[Data entries]
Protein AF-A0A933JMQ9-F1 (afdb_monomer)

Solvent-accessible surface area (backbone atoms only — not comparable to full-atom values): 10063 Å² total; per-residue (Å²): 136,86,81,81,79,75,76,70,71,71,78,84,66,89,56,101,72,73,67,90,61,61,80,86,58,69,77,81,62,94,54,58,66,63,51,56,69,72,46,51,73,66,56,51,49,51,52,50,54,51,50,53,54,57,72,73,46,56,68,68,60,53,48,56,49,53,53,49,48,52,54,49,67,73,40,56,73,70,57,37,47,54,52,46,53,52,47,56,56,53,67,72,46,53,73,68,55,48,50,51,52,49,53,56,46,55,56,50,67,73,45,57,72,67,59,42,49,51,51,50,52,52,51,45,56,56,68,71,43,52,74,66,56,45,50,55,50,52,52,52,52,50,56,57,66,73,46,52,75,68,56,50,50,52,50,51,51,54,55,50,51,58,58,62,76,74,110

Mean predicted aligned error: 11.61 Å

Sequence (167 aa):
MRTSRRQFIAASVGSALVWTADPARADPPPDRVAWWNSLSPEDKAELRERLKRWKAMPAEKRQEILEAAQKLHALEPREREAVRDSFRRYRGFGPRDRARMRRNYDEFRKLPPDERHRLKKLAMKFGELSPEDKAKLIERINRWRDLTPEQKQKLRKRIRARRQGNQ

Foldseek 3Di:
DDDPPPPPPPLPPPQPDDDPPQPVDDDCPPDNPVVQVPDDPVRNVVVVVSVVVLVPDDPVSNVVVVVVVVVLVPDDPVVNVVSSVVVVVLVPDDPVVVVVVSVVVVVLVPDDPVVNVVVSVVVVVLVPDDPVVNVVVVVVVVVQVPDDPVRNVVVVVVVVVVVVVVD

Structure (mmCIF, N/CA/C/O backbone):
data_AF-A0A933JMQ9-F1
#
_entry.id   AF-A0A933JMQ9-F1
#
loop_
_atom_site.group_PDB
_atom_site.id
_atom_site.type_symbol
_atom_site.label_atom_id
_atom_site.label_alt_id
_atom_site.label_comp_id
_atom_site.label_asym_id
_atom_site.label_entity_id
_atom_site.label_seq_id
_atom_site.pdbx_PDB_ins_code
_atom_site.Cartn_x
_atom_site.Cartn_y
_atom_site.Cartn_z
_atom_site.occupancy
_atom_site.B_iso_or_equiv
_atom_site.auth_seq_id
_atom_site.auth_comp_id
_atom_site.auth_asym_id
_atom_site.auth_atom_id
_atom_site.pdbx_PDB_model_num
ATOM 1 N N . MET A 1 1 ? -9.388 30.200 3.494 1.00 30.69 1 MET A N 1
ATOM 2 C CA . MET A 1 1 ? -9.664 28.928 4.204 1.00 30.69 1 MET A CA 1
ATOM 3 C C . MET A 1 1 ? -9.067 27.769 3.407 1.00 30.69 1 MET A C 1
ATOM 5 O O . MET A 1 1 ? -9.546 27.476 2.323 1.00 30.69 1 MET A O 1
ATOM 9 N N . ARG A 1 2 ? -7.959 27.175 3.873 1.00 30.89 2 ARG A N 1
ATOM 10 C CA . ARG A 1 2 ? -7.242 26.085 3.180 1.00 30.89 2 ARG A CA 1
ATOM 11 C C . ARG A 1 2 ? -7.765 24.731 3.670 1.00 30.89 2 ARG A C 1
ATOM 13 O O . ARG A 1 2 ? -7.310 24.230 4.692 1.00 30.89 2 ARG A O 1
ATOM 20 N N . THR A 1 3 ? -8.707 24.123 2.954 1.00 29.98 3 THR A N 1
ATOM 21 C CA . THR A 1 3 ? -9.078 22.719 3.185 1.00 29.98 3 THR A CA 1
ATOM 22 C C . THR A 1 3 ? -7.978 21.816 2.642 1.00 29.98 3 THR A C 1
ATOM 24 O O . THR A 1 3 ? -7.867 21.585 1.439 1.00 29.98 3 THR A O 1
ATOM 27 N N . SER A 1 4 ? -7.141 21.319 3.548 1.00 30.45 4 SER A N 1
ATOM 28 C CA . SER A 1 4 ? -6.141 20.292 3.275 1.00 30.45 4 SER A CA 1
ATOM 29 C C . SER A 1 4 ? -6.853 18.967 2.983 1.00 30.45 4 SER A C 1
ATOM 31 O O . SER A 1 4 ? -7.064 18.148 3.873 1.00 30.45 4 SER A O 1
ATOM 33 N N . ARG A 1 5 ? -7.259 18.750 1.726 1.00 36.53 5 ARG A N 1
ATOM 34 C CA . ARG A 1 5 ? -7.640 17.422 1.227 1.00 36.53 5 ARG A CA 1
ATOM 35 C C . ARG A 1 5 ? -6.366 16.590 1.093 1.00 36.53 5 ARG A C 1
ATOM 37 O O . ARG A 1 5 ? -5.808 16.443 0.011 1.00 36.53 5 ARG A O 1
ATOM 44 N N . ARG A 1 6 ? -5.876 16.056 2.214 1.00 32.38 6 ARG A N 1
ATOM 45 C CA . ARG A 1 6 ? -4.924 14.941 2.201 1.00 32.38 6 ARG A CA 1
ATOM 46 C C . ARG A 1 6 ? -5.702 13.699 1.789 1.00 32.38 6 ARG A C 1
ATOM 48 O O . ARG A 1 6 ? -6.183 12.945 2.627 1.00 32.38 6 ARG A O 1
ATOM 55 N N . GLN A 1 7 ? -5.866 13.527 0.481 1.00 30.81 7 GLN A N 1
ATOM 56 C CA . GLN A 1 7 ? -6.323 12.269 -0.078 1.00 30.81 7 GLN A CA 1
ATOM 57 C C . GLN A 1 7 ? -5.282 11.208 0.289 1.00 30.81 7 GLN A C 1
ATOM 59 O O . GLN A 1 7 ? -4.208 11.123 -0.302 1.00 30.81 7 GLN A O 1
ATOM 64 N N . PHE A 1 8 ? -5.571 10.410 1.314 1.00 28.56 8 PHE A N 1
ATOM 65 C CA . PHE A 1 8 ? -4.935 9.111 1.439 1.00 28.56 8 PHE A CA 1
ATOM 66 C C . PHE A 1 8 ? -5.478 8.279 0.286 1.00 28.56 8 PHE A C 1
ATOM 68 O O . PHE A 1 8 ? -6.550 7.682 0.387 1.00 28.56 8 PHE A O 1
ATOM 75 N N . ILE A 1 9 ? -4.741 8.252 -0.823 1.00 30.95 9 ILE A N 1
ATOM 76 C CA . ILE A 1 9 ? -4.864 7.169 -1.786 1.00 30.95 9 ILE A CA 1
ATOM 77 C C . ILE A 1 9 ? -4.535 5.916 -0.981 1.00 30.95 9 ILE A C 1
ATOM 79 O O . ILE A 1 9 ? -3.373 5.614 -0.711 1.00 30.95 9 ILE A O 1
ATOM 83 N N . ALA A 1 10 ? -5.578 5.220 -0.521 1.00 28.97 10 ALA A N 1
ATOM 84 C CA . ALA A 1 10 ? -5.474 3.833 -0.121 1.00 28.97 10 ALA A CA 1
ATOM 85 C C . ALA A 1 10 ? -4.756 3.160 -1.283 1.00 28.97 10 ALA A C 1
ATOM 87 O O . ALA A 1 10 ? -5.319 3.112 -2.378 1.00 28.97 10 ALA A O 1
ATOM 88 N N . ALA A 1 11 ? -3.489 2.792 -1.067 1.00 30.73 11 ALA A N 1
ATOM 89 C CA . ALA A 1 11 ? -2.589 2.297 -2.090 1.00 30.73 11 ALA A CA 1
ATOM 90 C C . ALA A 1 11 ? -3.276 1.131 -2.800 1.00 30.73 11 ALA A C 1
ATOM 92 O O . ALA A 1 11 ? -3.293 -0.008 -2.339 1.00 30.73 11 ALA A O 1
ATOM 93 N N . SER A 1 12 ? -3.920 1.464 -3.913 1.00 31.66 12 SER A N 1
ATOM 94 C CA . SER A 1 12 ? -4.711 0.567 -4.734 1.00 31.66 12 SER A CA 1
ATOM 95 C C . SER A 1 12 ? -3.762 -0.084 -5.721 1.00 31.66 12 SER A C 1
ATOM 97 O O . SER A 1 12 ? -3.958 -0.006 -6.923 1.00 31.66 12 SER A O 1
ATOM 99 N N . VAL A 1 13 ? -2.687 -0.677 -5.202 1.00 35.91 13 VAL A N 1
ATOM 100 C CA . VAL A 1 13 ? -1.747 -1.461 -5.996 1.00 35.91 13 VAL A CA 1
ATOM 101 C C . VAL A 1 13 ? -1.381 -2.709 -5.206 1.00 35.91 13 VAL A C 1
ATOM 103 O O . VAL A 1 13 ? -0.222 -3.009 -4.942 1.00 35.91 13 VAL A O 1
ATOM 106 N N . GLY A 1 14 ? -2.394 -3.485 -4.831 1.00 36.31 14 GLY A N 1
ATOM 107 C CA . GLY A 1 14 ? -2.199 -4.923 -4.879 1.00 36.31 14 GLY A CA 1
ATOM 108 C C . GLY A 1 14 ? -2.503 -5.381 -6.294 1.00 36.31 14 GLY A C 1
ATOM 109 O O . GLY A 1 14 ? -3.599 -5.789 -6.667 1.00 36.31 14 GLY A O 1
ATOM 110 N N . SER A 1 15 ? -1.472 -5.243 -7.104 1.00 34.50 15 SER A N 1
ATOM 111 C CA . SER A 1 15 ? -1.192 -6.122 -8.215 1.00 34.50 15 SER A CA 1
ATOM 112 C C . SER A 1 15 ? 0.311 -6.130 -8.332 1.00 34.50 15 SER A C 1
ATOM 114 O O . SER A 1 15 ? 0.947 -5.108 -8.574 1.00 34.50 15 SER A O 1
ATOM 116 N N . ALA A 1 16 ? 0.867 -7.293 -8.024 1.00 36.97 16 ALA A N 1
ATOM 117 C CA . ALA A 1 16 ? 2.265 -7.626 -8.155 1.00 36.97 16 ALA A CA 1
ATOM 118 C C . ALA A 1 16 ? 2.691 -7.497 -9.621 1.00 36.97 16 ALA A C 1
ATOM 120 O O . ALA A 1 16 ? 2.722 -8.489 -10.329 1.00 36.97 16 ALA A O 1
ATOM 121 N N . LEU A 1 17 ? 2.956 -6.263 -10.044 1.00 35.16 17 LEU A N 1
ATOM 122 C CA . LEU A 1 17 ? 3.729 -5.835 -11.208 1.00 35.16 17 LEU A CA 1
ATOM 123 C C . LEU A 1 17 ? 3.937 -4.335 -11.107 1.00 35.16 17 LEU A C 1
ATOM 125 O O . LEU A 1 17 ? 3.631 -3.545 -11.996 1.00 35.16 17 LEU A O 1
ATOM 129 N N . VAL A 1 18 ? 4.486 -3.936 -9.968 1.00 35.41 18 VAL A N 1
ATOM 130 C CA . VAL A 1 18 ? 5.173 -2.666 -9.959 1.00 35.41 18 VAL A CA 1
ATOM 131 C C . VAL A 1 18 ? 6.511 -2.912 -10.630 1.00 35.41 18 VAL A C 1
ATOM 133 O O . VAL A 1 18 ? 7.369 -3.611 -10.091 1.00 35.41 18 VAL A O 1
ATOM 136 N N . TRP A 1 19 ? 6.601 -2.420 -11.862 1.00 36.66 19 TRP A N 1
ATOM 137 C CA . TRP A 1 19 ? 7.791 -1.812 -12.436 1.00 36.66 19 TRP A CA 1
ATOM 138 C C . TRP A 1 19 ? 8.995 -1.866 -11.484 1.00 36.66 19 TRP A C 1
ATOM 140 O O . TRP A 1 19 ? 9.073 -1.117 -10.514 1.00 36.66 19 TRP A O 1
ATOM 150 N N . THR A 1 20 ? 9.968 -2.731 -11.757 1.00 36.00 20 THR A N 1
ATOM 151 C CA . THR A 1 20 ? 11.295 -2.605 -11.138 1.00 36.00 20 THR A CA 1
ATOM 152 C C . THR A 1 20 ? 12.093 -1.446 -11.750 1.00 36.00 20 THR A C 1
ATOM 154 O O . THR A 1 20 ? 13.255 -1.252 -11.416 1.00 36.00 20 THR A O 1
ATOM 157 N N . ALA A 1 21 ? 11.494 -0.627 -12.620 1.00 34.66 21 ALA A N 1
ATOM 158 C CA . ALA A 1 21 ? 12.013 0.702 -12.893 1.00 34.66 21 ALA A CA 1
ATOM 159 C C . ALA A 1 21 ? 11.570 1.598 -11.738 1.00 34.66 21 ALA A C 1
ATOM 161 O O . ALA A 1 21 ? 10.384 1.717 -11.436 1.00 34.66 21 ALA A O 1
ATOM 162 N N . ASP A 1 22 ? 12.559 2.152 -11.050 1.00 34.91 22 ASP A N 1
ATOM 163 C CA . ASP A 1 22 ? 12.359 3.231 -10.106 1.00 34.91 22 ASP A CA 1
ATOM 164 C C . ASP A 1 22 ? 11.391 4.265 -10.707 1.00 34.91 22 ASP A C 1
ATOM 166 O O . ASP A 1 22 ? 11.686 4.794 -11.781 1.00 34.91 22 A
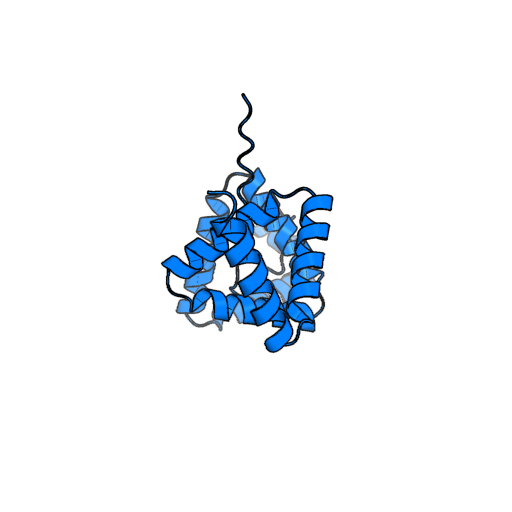SP A O 1
ATOM 170 N N . PRO A 1 23 ? 10.244 4.570 -10.077 1.00 40.47 23 PRO A N 1
ATOM 171 C CA . PRO A 1 23 ? 9.384 5.641 -10.559 1.00 40.47 23 PRO A CA 1
ATOM 172 C C . PRO A 1 23 ? 10.049 7.031 -10.484 1.00 40.47 23 PRO A C 1
ATOM 174 O O . PRO A 1 23 ? 9.430 8.012 -10.894 1.00 40.47 23 PRO A O 1
ATOM 177 N N . ALA A 1 24 ? 11.284 7.121 -9.970 1.00 40.38 24 ALA A N 1
ATOM 178 C CA . ALA A 1 24 ? 12.175 8.265 -10.133 1.00 40.38 24 ALA A CA 1
ATOM 179 C C . ALA A 1 24 ? 12.705 8.451 -11.571 1.00 40.38 24 ALA A C 1
ATOM 181 O O . ALA A 1 24 ? 13.220 9.525 -11.873 1.00 40.38 24 ALA A O 1
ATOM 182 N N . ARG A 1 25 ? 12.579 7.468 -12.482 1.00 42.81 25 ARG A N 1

=== Brief ===
Of all the entries above, retype exactly the lines from the line with "ATOM 5 O O ." to the line with "ATOM 45 C CA", both included, and no others.

=== Exercise response ===
ATOM 5 O O . MET A 1 1 ? -9.546 27.476 2.323 1.00 30.69 1 MET A O 1
ATOM 9 N N . ARG A 1 2 ? -7.959 27.175 3.873 1.00 30.89 2 ARG A N 1
ATOM 10 C CA . ARG A 1 2 ? -7.242 26.085 3.180 1.00 30.89 2 ARG A CA 1
ATOM 11 C C . ARG A 1 2 ? -7.765 24.731 3.670 1.00 30.89 2 ARG A C 1
ATOM 13 O O . ARG A 1 2 ? -7.310 24.230 4.692 1.00 30.89 2 ARG A O 1
ATOM 20 N N . THR A 1 3 ? -8.707 24.123 2.954 1.00 29.98 3 THR A N 1
ATOM 21 C CA . THR A 1 3 ? -9.078 22.719 3.185 1.00 29.98 3 THR A CA 1
ATOM 22 C C . THR A 1 3 ? -7.978 21.816 2.642 1.00 29.98 3 THR A C 1
ATOM 24 O O . THR A 1 3 ? -7.867 21.585 1.439 1.00 29.98 3 THR A O 1
ATOM 27 N N . SER A 1 4 ? -7.141 21.319 3.548 1.00 30.45 4 SER A N 1
ATOM 28 C CA . SER A 1 4 ? -6.141 20.292 3.275 1.00 30.45 4 SER A CA 1
ATOM 29 C C . SER A 1 4 ? -6.853 18.967 2.983 1.00 30.45 4 SER A C 1
ATOM 31 O O . SER A 1 4 ? -7.064 18.148 3.873 1.00 30.45 4 SER A O 1
ATOM 33 N N . ARG A 1 5 ? -7.259 18.750 1.726 1.00 36.53 5 ARG A N 1
ATOM 34 C CA . ARG A 1 5 ? -7.640 17.422 1.227 1.00 36.53 5 ARG A CA 1
ATOM 35 C C . ARG A 1 5 ? -6.366 16.590 1.093 1.00 36.53 5 ARG A C 1
ATOM 37 O O . ARG A 1 5 ? -5.808 16.443 0.011 1.00 36.53 5 ARG A O 1
ATOM 44 N N . ARG A 1 6 ? -5.876 16.056 2.214 1.00 32.38 6 ARG A N 1
ATOM 45 C CA . ARG A 1 6 ? -4.924 14.941 2.201 1.00 32.38 6 ARG A CA 1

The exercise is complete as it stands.